Outre le fait de ne sentir aucune empathie pour « l’héroïne », on va aussi avoir droit à notre lot de personnages tous plus dépressifs les uns que les autres et parfois à peine esquissés, avec juste leur prénom d’évoquer. De ce fait, on se perd complètement dans l’arborescence des protagonistes. Nora a une filleule, une tante, et quelques amis, mais on se perd dans les prénoms et du coup, on n’aura aucune attache particulière. Même Keith, le voisin, n’aura que peu d’intérêt, si ce n’est d’être harcelé et de cacher un secret que l’on connait d’avance. L’auteure ne s’attache pas vraiment à ses personnages, mais plutôt aux décors de son roman et à certains lieux. Par exemple, on aura droit à de grandes descriptions de la Cornouailles ou d’autres lieux emblématiques de l’Angleterre. Malgré tout, cela ne servira pas à grand-chose dans l’histoire si ce n’est instaurer une ambiance assez froide, voire carrément mélancolique. Et si d’un côté cette ambiance contribue à notre ressenti un peu horrifique, on ressentira aussi une grande lassitude. C’est très lent, c’est très dépressif et au final, on s’ennuie ferme dans cette lecture.

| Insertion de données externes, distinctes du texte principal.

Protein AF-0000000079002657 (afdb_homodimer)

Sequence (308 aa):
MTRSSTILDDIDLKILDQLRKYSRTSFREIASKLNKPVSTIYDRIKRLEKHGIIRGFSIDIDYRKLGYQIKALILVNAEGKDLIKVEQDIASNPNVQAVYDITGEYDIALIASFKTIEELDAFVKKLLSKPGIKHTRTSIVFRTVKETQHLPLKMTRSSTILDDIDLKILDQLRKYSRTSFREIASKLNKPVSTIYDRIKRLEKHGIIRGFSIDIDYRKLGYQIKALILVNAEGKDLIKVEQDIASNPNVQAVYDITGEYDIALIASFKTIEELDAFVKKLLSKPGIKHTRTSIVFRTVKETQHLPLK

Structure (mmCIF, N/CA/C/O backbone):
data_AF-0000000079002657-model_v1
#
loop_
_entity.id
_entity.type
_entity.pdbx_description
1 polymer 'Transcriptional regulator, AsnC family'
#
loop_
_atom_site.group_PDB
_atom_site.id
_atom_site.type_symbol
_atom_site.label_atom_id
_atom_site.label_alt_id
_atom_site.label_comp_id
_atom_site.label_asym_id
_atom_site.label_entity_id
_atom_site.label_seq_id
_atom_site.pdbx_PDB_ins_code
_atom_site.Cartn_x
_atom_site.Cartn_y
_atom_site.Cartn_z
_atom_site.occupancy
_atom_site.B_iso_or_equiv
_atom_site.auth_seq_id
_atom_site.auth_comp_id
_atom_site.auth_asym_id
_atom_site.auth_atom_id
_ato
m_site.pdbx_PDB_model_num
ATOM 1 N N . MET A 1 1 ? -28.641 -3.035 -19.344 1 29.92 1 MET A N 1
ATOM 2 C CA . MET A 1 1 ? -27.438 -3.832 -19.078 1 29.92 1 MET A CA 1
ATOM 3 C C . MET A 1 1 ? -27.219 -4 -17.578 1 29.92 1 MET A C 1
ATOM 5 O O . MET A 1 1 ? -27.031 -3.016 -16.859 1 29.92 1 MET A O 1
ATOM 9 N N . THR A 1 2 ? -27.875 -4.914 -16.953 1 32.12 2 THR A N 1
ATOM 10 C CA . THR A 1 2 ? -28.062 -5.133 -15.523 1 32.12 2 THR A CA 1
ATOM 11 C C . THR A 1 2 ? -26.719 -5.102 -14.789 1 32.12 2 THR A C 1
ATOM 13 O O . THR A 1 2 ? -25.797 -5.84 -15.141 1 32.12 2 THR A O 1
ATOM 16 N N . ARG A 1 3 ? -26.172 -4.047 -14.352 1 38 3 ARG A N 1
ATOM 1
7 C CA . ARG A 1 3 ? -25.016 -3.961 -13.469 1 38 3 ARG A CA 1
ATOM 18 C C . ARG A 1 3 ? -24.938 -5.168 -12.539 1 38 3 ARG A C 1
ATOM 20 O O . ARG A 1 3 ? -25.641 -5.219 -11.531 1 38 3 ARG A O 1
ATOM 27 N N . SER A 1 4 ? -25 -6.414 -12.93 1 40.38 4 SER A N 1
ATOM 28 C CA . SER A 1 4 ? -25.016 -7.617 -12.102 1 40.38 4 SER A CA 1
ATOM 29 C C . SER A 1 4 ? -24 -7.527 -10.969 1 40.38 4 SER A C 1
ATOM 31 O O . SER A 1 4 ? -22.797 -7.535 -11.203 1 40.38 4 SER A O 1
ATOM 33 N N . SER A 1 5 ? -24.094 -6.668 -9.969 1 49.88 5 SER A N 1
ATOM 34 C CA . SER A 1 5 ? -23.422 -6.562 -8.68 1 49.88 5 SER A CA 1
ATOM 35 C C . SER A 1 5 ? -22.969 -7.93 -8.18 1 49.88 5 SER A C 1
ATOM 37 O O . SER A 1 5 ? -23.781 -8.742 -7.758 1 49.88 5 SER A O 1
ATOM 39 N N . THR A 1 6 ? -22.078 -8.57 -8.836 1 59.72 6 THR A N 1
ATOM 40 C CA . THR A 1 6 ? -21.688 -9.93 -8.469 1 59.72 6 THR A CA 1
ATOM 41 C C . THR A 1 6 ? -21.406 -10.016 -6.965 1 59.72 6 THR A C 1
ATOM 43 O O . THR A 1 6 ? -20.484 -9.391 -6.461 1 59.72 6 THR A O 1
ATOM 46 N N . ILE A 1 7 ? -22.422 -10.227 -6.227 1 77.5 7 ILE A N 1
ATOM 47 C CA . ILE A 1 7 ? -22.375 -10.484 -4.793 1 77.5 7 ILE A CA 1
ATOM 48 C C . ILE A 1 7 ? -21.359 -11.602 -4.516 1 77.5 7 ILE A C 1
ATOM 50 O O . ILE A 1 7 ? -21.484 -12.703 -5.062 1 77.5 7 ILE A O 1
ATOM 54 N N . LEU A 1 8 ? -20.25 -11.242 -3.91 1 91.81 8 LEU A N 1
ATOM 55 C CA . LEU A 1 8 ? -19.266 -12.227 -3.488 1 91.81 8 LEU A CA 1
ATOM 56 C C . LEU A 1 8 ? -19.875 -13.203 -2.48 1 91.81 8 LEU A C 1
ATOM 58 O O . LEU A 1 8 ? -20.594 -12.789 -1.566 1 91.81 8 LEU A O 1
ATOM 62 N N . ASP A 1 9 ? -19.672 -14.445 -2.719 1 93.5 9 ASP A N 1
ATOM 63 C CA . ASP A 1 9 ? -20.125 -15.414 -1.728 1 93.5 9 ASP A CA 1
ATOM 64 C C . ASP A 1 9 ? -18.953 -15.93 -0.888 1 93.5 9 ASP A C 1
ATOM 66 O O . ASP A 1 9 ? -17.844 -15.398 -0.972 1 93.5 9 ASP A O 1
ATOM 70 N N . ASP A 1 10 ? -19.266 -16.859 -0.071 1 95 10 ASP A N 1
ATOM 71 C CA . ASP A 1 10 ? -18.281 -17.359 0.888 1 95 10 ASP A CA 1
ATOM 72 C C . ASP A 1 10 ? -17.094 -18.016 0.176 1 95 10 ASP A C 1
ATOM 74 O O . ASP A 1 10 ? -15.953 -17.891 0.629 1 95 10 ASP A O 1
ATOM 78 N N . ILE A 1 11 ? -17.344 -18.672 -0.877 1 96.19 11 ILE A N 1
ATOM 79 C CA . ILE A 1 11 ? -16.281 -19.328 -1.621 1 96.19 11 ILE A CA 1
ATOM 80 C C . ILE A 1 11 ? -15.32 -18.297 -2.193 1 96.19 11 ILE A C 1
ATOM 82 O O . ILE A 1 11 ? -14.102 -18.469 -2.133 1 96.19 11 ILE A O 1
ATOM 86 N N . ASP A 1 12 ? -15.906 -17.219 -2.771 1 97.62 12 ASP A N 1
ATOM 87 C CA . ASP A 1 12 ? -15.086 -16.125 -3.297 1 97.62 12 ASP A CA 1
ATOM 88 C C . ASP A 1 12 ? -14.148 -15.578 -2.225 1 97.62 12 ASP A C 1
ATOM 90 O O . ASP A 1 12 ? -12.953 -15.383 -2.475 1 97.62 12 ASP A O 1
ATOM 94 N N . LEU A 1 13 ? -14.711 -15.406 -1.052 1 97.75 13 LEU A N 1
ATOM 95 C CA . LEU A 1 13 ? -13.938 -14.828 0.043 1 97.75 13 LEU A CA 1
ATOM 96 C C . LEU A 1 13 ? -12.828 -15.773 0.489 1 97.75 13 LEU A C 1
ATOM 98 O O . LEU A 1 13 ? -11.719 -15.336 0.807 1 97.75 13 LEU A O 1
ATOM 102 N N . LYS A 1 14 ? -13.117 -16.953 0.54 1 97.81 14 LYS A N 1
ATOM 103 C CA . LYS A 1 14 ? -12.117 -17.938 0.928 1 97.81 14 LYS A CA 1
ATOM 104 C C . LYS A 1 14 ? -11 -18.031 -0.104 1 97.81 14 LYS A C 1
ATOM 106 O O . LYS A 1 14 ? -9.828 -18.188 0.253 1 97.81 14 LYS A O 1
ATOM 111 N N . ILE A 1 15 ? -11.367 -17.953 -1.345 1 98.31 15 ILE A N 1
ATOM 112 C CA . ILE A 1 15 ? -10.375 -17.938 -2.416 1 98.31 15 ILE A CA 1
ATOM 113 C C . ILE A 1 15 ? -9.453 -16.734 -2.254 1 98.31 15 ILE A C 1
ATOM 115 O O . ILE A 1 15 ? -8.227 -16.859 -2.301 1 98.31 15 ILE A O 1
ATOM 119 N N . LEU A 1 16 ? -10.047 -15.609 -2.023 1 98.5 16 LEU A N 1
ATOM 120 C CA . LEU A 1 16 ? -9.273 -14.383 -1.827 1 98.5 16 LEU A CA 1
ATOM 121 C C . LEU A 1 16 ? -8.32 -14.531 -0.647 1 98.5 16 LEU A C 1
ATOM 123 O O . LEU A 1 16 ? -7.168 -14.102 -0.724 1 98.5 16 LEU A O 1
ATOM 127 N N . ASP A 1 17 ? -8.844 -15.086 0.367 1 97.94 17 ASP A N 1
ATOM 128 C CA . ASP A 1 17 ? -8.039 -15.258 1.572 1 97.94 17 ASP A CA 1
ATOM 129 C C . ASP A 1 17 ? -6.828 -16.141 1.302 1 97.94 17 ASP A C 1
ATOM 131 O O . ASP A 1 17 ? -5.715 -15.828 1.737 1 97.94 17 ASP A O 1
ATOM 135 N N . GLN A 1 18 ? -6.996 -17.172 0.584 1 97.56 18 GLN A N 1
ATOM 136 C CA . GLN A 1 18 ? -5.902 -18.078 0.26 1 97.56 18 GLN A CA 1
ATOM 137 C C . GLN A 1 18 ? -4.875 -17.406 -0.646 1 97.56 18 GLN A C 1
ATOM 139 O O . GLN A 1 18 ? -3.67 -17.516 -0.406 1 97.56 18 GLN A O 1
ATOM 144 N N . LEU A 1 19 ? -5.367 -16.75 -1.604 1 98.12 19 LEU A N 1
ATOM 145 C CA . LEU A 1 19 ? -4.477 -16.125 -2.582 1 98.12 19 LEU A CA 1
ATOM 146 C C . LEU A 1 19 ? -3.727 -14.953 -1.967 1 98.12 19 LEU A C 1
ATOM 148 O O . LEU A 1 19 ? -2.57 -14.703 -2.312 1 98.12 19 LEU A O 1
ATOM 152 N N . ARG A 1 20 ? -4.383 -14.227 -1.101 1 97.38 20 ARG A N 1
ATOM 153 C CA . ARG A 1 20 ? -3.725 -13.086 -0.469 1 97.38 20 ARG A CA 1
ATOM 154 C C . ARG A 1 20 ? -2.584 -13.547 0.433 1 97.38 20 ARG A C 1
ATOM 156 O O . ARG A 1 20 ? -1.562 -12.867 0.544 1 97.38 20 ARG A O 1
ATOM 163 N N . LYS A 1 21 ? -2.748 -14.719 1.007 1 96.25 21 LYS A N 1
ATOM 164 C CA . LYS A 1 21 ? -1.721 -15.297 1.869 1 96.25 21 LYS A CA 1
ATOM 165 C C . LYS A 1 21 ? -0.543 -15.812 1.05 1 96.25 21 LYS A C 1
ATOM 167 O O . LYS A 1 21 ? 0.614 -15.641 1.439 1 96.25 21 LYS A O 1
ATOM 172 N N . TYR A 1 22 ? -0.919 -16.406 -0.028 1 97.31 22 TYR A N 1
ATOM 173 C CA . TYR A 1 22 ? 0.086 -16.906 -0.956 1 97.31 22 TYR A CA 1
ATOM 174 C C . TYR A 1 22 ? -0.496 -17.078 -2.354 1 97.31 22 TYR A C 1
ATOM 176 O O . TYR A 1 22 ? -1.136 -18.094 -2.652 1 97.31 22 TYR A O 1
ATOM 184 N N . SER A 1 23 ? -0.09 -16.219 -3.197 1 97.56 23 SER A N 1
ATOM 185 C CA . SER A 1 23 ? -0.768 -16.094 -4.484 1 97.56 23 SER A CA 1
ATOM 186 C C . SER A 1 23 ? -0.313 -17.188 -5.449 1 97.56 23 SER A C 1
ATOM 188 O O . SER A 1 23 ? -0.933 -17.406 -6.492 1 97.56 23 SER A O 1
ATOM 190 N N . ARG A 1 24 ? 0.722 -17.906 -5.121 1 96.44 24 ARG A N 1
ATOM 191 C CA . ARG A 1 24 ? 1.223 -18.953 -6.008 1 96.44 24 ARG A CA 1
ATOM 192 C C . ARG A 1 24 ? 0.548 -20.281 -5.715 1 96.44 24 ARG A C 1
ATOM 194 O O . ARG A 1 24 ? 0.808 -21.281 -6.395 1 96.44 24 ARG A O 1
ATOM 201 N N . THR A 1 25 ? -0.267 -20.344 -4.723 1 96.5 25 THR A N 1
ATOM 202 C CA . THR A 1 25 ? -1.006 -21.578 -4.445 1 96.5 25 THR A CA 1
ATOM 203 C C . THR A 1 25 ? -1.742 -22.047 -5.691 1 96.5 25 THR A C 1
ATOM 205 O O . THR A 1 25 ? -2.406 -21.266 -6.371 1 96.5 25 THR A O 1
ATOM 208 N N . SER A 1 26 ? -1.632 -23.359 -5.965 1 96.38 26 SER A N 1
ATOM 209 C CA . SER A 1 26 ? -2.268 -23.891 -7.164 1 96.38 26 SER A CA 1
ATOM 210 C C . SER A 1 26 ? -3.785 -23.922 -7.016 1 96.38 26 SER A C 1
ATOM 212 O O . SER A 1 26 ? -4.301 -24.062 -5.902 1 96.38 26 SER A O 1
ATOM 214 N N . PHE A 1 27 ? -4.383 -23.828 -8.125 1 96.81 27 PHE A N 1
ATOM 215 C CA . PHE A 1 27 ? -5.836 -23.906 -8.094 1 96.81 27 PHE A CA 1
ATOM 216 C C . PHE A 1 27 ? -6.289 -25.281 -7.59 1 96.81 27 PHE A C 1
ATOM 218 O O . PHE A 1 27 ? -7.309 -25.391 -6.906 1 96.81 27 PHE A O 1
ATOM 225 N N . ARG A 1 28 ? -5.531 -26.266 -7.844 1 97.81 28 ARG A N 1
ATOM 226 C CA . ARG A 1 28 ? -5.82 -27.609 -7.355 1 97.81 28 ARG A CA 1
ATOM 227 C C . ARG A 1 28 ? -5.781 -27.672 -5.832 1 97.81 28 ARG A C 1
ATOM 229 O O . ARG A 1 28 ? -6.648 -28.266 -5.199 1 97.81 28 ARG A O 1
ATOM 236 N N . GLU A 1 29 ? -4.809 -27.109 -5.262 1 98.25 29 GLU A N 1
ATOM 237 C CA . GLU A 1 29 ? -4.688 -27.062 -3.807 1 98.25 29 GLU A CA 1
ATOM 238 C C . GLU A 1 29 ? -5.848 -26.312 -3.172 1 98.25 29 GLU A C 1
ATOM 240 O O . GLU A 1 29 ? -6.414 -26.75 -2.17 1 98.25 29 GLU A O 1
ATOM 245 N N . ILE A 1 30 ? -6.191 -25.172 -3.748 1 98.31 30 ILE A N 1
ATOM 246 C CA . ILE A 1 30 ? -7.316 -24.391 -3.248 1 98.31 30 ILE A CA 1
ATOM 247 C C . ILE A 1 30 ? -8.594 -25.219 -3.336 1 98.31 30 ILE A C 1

Fort heureusement, l’auteure possède un joli style et arrive à garder le suspens de façon assez constante grâce à un rythme soutenu de chapitres très courts (parfois une page). Du coup, le roman se lit assez vite et on reste accroché aux lignes pour savoir le dénouement de cette histoire. Un dénouement qui risque fort de décevoir aussi et pour une bonne raison, il est impossible pour le lecteur de deviner qui est vraiment l’assassin. Flynn Berry s’évertue à brouiller les pistes, essayant de faire croire qu’un tel ou un tel est un possible suspect, mais la résolution sera inopinée et fera intervenir une sorte de Deux Ex Machina improbable, ou tout du moins imprévisible et donc indétectable pour le lecteur. Et le plaisir dans un roman policier ou un thriller, est de tenter de découvrir qui est le possible assassin parmi les personnages que l’on a croisés, mais lorsque celui-ci nous rouble avec un diable qui sort de sa boîte, c’est relativement frustrant. Et c’est le cas ici.

Au final, L’Assassin de ma Sœur est un roman qui balance entre le policier classique et le thriller horrifique à tendance « whodunit » mais sans réel génie. On reste dans une histoire très classique, qui existe grâce à un certain talent d’écriture et un rythme plutôt soutenu au niveau de la longueur des chapitres, donnant l’impression d’être dans un page turner basique. Bref, un roman dont les droits ont été achetés pour en faire une série, mais on a peu hâte de voir ce que cela va donner.